Solun eski ağır toplarından bir köşe yazarımız AKEL’in ne mal olduğunu hedefinin de ENOSİS olduğunu makalesinde açık bir şekilde anlattı. Hristodulidis gibi sık sık çözüm ister gibi gözüktüğünü ancak o da çözüm istemediğini, diğer partiler gibi ENOSİS istediğini ancak yönteminin farklı olduğunu, esasta ayni hedefe doğru ilerlediklerini ve Kıbrıs’ın bir ‘Helen Cumhuriyeti’ olarak kalması için çaba harcadığını belirtti. Velhasıl kısaca AKEL’in ne olduğunu ortaya koydu, teşekkürler.

         AKEL’in büyük bir Türk düşmanı olduğu, Türkiye Garantisine hepsinden fazla karşı olduğu bilinen bir gerçektir. Türkiye’ye karşı da en fanatik açıklamaları da yapan, Hristodulidis’i de Türkiye’ye daha fazla baskı yapılması için dış güçler nezdinde daha çok çaba harcaması için teşvik ettiği de bir gerçek. Çözüm ve barış çabalarının göstermelik olduğu zaten Referandumda açıkça ortaya çıkmıştır.

         Hal böyle iken ve Referandumda gerçek yüzü ortaya çıktığı halde bizdeki AKEL hayranı, AKEL’in efsunladığı çevreler her ne halse AKEL’siz yapamazlar, Referandumda attığı kazığın şokunu çabuk atlattılar, üstünden daha da bağımlı oldular. AKEL ne derse o, onsuz bir şey yapmazlar, omuz omuza Kıbrıs sorununa omu omuza birlikte çözüm çabalarını yürütme kararı da aldılar. Durum bakalım bu sefer atacağı kazık nasıl olacak, galiba hepsini uçurumdan aşağıya yuvarlayacak.
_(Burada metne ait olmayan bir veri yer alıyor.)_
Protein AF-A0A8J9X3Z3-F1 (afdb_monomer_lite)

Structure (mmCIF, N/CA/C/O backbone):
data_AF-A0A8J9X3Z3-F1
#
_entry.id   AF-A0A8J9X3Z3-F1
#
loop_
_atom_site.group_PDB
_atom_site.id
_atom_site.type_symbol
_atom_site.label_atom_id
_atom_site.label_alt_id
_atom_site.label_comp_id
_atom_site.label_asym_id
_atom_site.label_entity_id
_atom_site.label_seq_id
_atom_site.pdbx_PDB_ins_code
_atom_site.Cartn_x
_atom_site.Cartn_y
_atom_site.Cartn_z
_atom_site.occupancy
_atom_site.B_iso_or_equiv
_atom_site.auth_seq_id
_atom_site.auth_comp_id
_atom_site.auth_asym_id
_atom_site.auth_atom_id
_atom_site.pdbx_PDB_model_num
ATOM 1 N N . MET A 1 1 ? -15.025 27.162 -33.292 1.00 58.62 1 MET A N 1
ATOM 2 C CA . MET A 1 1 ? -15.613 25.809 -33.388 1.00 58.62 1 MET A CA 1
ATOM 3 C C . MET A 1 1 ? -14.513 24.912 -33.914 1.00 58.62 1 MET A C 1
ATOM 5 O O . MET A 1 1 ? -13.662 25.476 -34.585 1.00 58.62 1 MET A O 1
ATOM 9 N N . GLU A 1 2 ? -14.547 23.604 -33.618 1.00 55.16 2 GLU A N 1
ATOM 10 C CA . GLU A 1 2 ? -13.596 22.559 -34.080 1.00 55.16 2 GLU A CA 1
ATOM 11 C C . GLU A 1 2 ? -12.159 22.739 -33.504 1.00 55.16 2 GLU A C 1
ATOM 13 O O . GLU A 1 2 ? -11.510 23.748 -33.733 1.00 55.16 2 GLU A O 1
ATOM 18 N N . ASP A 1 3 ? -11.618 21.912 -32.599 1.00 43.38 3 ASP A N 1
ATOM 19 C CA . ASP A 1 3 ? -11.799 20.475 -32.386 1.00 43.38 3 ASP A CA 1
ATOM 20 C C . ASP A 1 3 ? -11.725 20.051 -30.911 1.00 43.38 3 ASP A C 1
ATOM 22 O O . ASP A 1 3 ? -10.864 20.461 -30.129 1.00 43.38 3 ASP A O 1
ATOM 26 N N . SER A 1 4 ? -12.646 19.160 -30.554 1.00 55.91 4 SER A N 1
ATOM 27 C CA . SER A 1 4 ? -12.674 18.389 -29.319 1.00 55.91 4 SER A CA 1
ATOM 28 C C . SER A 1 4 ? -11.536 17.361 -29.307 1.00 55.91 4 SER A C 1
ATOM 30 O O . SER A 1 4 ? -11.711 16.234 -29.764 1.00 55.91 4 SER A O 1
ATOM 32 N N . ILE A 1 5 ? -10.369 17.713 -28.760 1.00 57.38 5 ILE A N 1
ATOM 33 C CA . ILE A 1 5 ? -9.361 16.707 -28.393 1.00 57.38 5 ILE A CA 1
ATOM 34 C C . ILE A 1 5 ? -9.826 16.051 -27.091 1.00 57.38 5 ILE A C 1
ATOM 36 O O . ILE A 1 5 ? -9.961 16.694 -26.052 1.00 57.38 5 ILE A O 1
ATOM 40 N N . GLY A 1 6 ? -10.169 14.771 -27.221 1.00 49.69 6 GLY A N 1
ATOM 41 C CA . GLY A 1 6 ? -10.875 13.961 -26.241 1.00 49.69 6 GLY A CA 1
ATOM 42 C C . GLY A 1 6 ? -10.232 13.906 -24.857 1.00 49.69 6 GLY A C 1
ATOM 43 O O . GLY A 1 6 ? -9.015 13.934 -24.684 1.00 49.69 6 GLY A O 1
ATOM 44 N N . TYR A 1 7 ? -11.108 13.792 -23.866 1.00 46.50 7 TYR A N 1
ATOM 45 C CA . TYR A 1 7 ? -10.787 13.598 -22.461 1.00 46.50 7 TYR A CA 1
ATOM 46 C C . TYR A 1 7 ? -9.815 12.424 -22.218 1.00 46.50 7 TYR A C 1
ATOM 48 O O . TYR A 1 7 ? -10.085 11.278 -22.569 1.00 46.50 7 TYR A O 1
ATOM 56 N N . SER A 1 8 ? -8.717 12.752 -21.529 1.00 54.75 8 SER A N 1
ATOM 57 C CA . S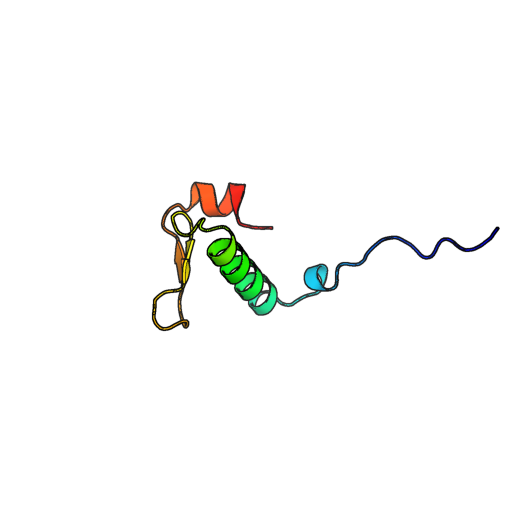ER A 1 8 ? -8.091 11.993 -20.435 1.00 54.75 8 SER A CA 1
ATOM 58 C C . SER A 1 8 ? -7.836 10.491 -20.635 1.00 54.75 8 SER A C 1
ATOM 60 O O . SER A 1 8 ? -8.489 9.643 -20.024 1.00 54.75 8 SER A O 1
ATOM 62 N N . GLN A 1 9 ? -6.774 10.142 -21.356 1.00 50.25 9 GLN A N 1
ATOM 63 C CA . GLN A 1 9 ? -6.037 8.921 -21.025 1.00 50.25 9 GLN A CA 1
ATOM 64 C C . GLN A 1 9 ? -5.119 9.266 -19.846 1.00 50.25 9 GLN A C 1
ATOM 66 O O . GLN A 1 9 ? -4.086 9.909 -20.023 1.00 50.25 9 GLN A O 1
ATOM 71 N N . SER A 1 10 ? -5.527 8.918 -18.621 1.00 61.50 10 SER A N 1
ATOM 72 C CA . SER A 1 10 ? -4.604 8.942 -17.482 1.00 61.50 10 SER A CA 1
ATOM 73 C C . SER A 1 10 ? -3.419 8.035 -17.836 1.00 61.50 10 SER A C 1
ATOM 75 O O . SER A 1 10 ? -3.660 6.862 -18.142 1.00 61.50 10 SER A O 1
ATOM 77 N N . PRO A 1 11 ? -2.160 8.515 -17.794 1.00 63.31 11 PRO A N 1
ATOM 78 C CA . PRO A 1 11 ? -0.991 7.694 -18.130 1.00 63.31 11 PRO A CA 1
ATOM 79 C C . PRO A 1 11 ? -0.883 6.440 -17.245 1.00 63.31 11 PRO A C 1
ATOM 81 O O . PRO A 1 11 ? -0.189 5.487 -17.587 1.00 63.31 11 PRO A O 1
ATOM 84 N N . PHE A 1 12 ? -1.615 6.407 -16.129 1.00 71.00 12 PHE A N 1
ATOM 85 C CA . PHE A 1 12 ? -1.678 5.279 -15.214 1.00 71.00 12 PHE A CA 1
ATOM 86 C C . PHE A 1 12 ? -2.531 4.110 -15.714 1.00 71.00 12 PHE A C 1
ATO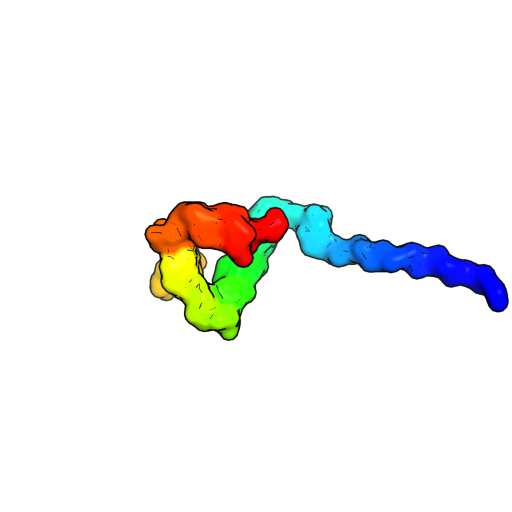M 88 O O . PHE A 1 12 ? -2.301 2.986 -15.273 1.00 71.00 12 PHE A O 1
ATOM 95 N N . ARG A 1 13 ? -3.477 4.308 -16.647 1.00 75.19 13 ARG A N 1
ATOM 96 C CA . ARG A 1 13 ? -4.277 3.189 -17.187 1.00 75.19 13 ARG A CA 1
ATOM 97 C C . ARG A 1 13 ? -3.416 2.191 -17.960 1.00 75.19 13 ARG A C 1
ATOM 99 O O . ARG A 1 13 ? -3.583 0.9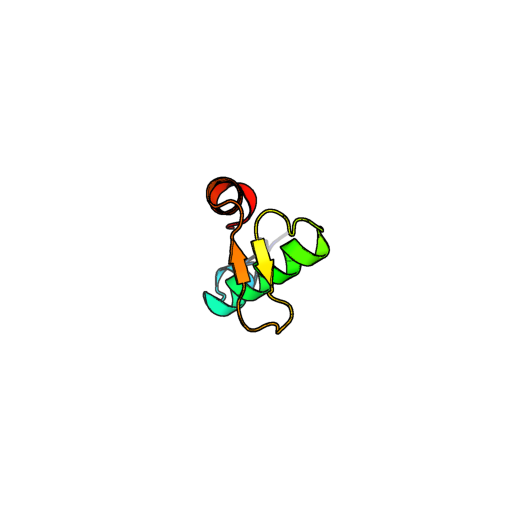86 -17.779 1.00 75.19 13 ARG A O 1
ATOM 106 N N . GLU A 1 14 ? -2.436 2.692 -18.702 1.00 86.50 14 GLU A N 1
ATOM 107 C CA . GLU A 1 14 ? -1.508 1.894 -19.516 1.00 86.50 14 GLU A CA 1
ATOM 108 C C . GLU A 1 14 ? -0.242 1.459 -18.752 1.00 86.50 14 GLU A C 1
ATOM 110 O O . GLU A 1 14 ? 0.624 0.777 -19.298 1.00 86.50 14 GLU A O 1
ATOM 115 N N . ALA A 1 15 ? -0.105 1.828 -17.472 1.00 88.69 15 ALA A N 1
ATOM 116 C CA . ALA A 1 15 ? 1.058 1.455 -16.674 1.00 88.69 15 ALA A CA 1
ATOM 117 C C . ALA A 1 15 ? 1.104 -0.058 -16.385 1.00 88.69 15 ALA A C 1
ATOM 119 O O . ALA A 1 15 ? 0.074 -0.729 -16.229 1.00 88.69 15 ALA A O 1
ATOM 120 N N . SER A 1 16 ? 2.321 -0.595 -16.264 1.00 93.06 16 SER A N 1
ATOM 121 C CA . SER A 1 16 ? 2.533 -1.988 -15.871 1.00 93.06 16 SER A CA 1
ATOM 122 C C . SER A 1 16 ? 2.069 -2.229 -14.433 1.00 93.06 16 SER A C 1
ATOM 124 O O . SER A 1 16 ? 2.030 -1.315 -13.605 1.00 93.06 16 SER A O 1
ATOM 126 N N . PHE A 1 17 ? 1.731 -3.482 -14.123 1.00 90.44 17 PHE A N 1
ATOM 127 C CA . PHE A 1 17 ? 1.265 -3.861 -12.790 1.00 90.44 17 PHE A CA 1
ATOM 128 C C . PHE A 1 17 ? 2.196 -3.388 -11.651 1.00 90.44 17 PHE A C 1
ATOM 130 O O . PHE A 1 17 ? 1.684 -2.775 -10.717 1.00 90.44 17 PHE A O 1
ATOM 137 N N . PRO A 1 18 ? 3.537 -3.552 -11.720 1.00 92.38 18 PRO A N 1
ATOM 138 C CA . PRO A 1 18 ? 4.422 -3.081 -10.651 1.00 92.38 18 PRO A CA 1
ATOM 139 C C . PRO A 1 18 ? 4.352 -1.569 -10.404 1.00 92.38 18 PRO A C 1
ATOM 141 O O . PRO A 1 18 ? 4.433 -1.134 -9.260 1.00 92.38 18 PRO A O 1
ATOM 144 N N . VAL A 1 19 ? 4.170 -0.768 -11.460 1.00 92.25 19 VAL A N 1
ATOM 145 C CA . VAL A 1 19 ? 4.059 0.695 -11.343 1.00 92.25 19 VAL A CA 1
ATOM 146 C C . VAL A 1 19 ? 2.742 1.080 -10.670 1.00 92.25 19 VAL A C 1
ATOM 148 O O . VAL A 1 19 ? 2.739 1.905 -9.759 1.00 92.25 19 VAL A O 1
ATOM 151 N N . LYS A 1 20 ? 1.635 0.441 -11.069 1.00 91.31 20 LYS A N 1
ATOM 152 C CA . LYS A 1 20 ? 0.315 0.641 -10.448 1.00 91.31 20 LYS A CA 1
ATOM 153 C C . LYS A 1 20 ? 0.329 0.262 -8.968 1.00 91.31 20 LYS A C 1
ATOM 155 O O . LYS A 1 20 ? -0.153 1.027 -8.141 1.00 91.31 20 LYS A O 1
ATOM 160 N N . LEU A 1 21 ? 0.926 -0.886 -8.645 1.00 92.00 21 LEU A N 1
ATOM 161 C CA . LEU A 1 21 ? 1.060 -1.376 -7.276 1.00 92.00 21 LEU A CA 1
ATOM 162 C C . LEU A 1 21 ? 1.866 -0.407 -6.408 1.00 92.00 21 LEU A C 1
ATOM 164 O O . LEU A 1 21 ? 1.420 -0.053 -5.323 1.00 92.00 21 LEU A O 1
ATOM 168 N N . HIS A 1 22 ? 3.025 0.050 -6.889 1.00 92.06 22 HIS A N 1
ATOM 169 C CA . HIS A 1 22 ? 3.843 1.000 -6.139 1.00 92.06 22 HIS A CA 1
ATOM 170 C C . HIS A 1 22 ? 3.089 2.306 -5.878 1.00 92.06 22 HIS A C 1
ATOM 172 O O . HIS A 1 22 ? 3.095 2.793 -4.754 1.00 92.06 22 HIS A O 1
ATOM 178 N N . HIS A 1 23 ? 2.429 2.865 -6.897 1.00 90.88 23 HIS A N 1
ATOM 179 C CA . HIS A 1 23 ? 1.647 4.089 -6.737 1.00 90.88 23 HIS A CA 1
ATOM 180 C C . HIS A 1 23 ? 0.515 3.911 -5.719 1.00 90.88 23 HIS A C 1
ATOM 182 O O . HIS A 1 23 ? 0.371 4.740 -4.830 1.00 90.88 23 HIS A O 1
ATOM 188 N N . MET A 1 24 ? -0.259 2.826 -5.818 1.00 92.38 24 MET A N 1
ATOM 189 C CA . MET A 1 24 ? -1.344 2.529 -4.876 1.00 92.38 24 MET A CA 1
ATOM 190 C C . MET A 1 24 ? -0.833 2.439 -3.431 1.00 92.38 24 MET A C 1
ATOM 192 O O . MET A 1 24 ? -1.402 3.073 -2.548 1.00 92.38 24 MET A O 1
ATOM 196 N N . LEU A 1 25 ? 0.282 1.742 -3.195 1.00 92.50 25 LEU A N 1
ATOM 197 C CA . LEU A 1 25 ? 0.862 1.632 -1.855 1.00 92.50 25 LEU A CA 1
ATOM 198 C C . LEU A 1 25 ? 1.375 2.981 -1.319 1.00 92.50 25 LEU A C 1
ATOM 200 O O . LEU A 1 25 ? 1.241 3.243 -0.128 1.00 92.50 25 LEU A O 1
ATOM 204 N N . THR A 1 26 ? 1.927 3.848 -2.176 1.00 91.50 26 THR A N 1
ATOM 205 C CA . THR A 1 26 ? 2.329 5.213 -1.789 1.00 91.50 26 THR A CA 1
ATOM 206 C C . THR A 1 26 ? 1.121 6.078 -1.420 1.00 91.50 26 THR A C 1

Öyle sinsi bir parti, öyle tehlikeli ki ELAM’dan kat kat fazla. ELAM aşikar dövüşür, AKEL sinsidir önce gölgeyi basar, sonra içeri nüfus eder. Bir numaralı da Milliyetçidir haaa. Hani bizim malum çevreler,  Milliyetçilik sözünü  duyunca ateş alırlar sinir küpü olurlar ya, bunlara niçin olmazlar?

         İkinci Barış Harekatı sonrasında Türkler kadar kendilerini de katliamdan kurtaran ikinci Barış Harekatını kınayan AKEL bakınız ne dedi. Efendim Mağusa 50 yıldır özgürlük bekliyormuş, kendilerine ihanete uğramış gibi bakıyormuş, Taksim olasılığının Kıbrıs, Kıbrıslılar ve gelecek için kabus muş. Kıbrıs’ta barış ve güvenliği garanti edecek tek şeyin kurtuluş ve yeniden birleşme olduğudur. Garanti Anlaşmalarının ve müdahale hakkının ortadan kaldırılmasıdır’ diye açıklama yaptı.

          Fazla yorum yapmaya gerek yok, varmak istedikleri hedef ENOSİS’e en kolay varılacak şekilde şartları şurtları ortaya koydular. ENOSİS’e engel ne varsa ortadan kaldırmaktır amaçları. Dikkat ediniz  hepsi ayni ağızdan konuşuyor, Maraş demezler Mağusa derler. Mağusa’yı da kendilerinin sayarlar, dünyaya öyle algı yaparlar. ENOSİS’in yaratıcısı ve 1950’de hararetli savunucusu, kilisede plebisit yapılmasında AKEL başı çekmiş partidir. ENOSİS Kıbrıs ve Kıbrıslılar için kabus olmaz ama Taksim kabus olurmuş. Kurtuluş ve yeniden birleşme, barış ve güvenliğin yegane garantisiymiş. Birleşmeyi de gördük yaşadık, 3 yılda yerle bir ettiler hala üstünden çıkarlar, barış isteyen normal insanlar ve normal devletmişler gibi. Ve bunları, güya barış-çözüm yanlısı zanneden, bizim sol kesimin dostu, kol kola girdiği, ağlama duvarı, sığınma limanı diye gördükleridir. Halbuki ne mal oldukları 2004’te tas gibi ortaya çıkmıştı. Anlayana.

         Rumların sözcüsü Letimbiotis efendi zehir kustu ve şöyle dedi. ‘ Kıbrıslı Türkler de Türkiye’nin işgalinin kurbanlarıdır. Kıbrıs’ın Rumlarını ve Türklerini kurtarmak için işgalciyi Kıbrıs’tan kovmak isteriz ‘.  Bu zavallı hadsiz, bu hükme nasıl vardı, neye dayanarak Türklerin kurtuluşunu kurbana benzetti ve saçmaladı? Sizce?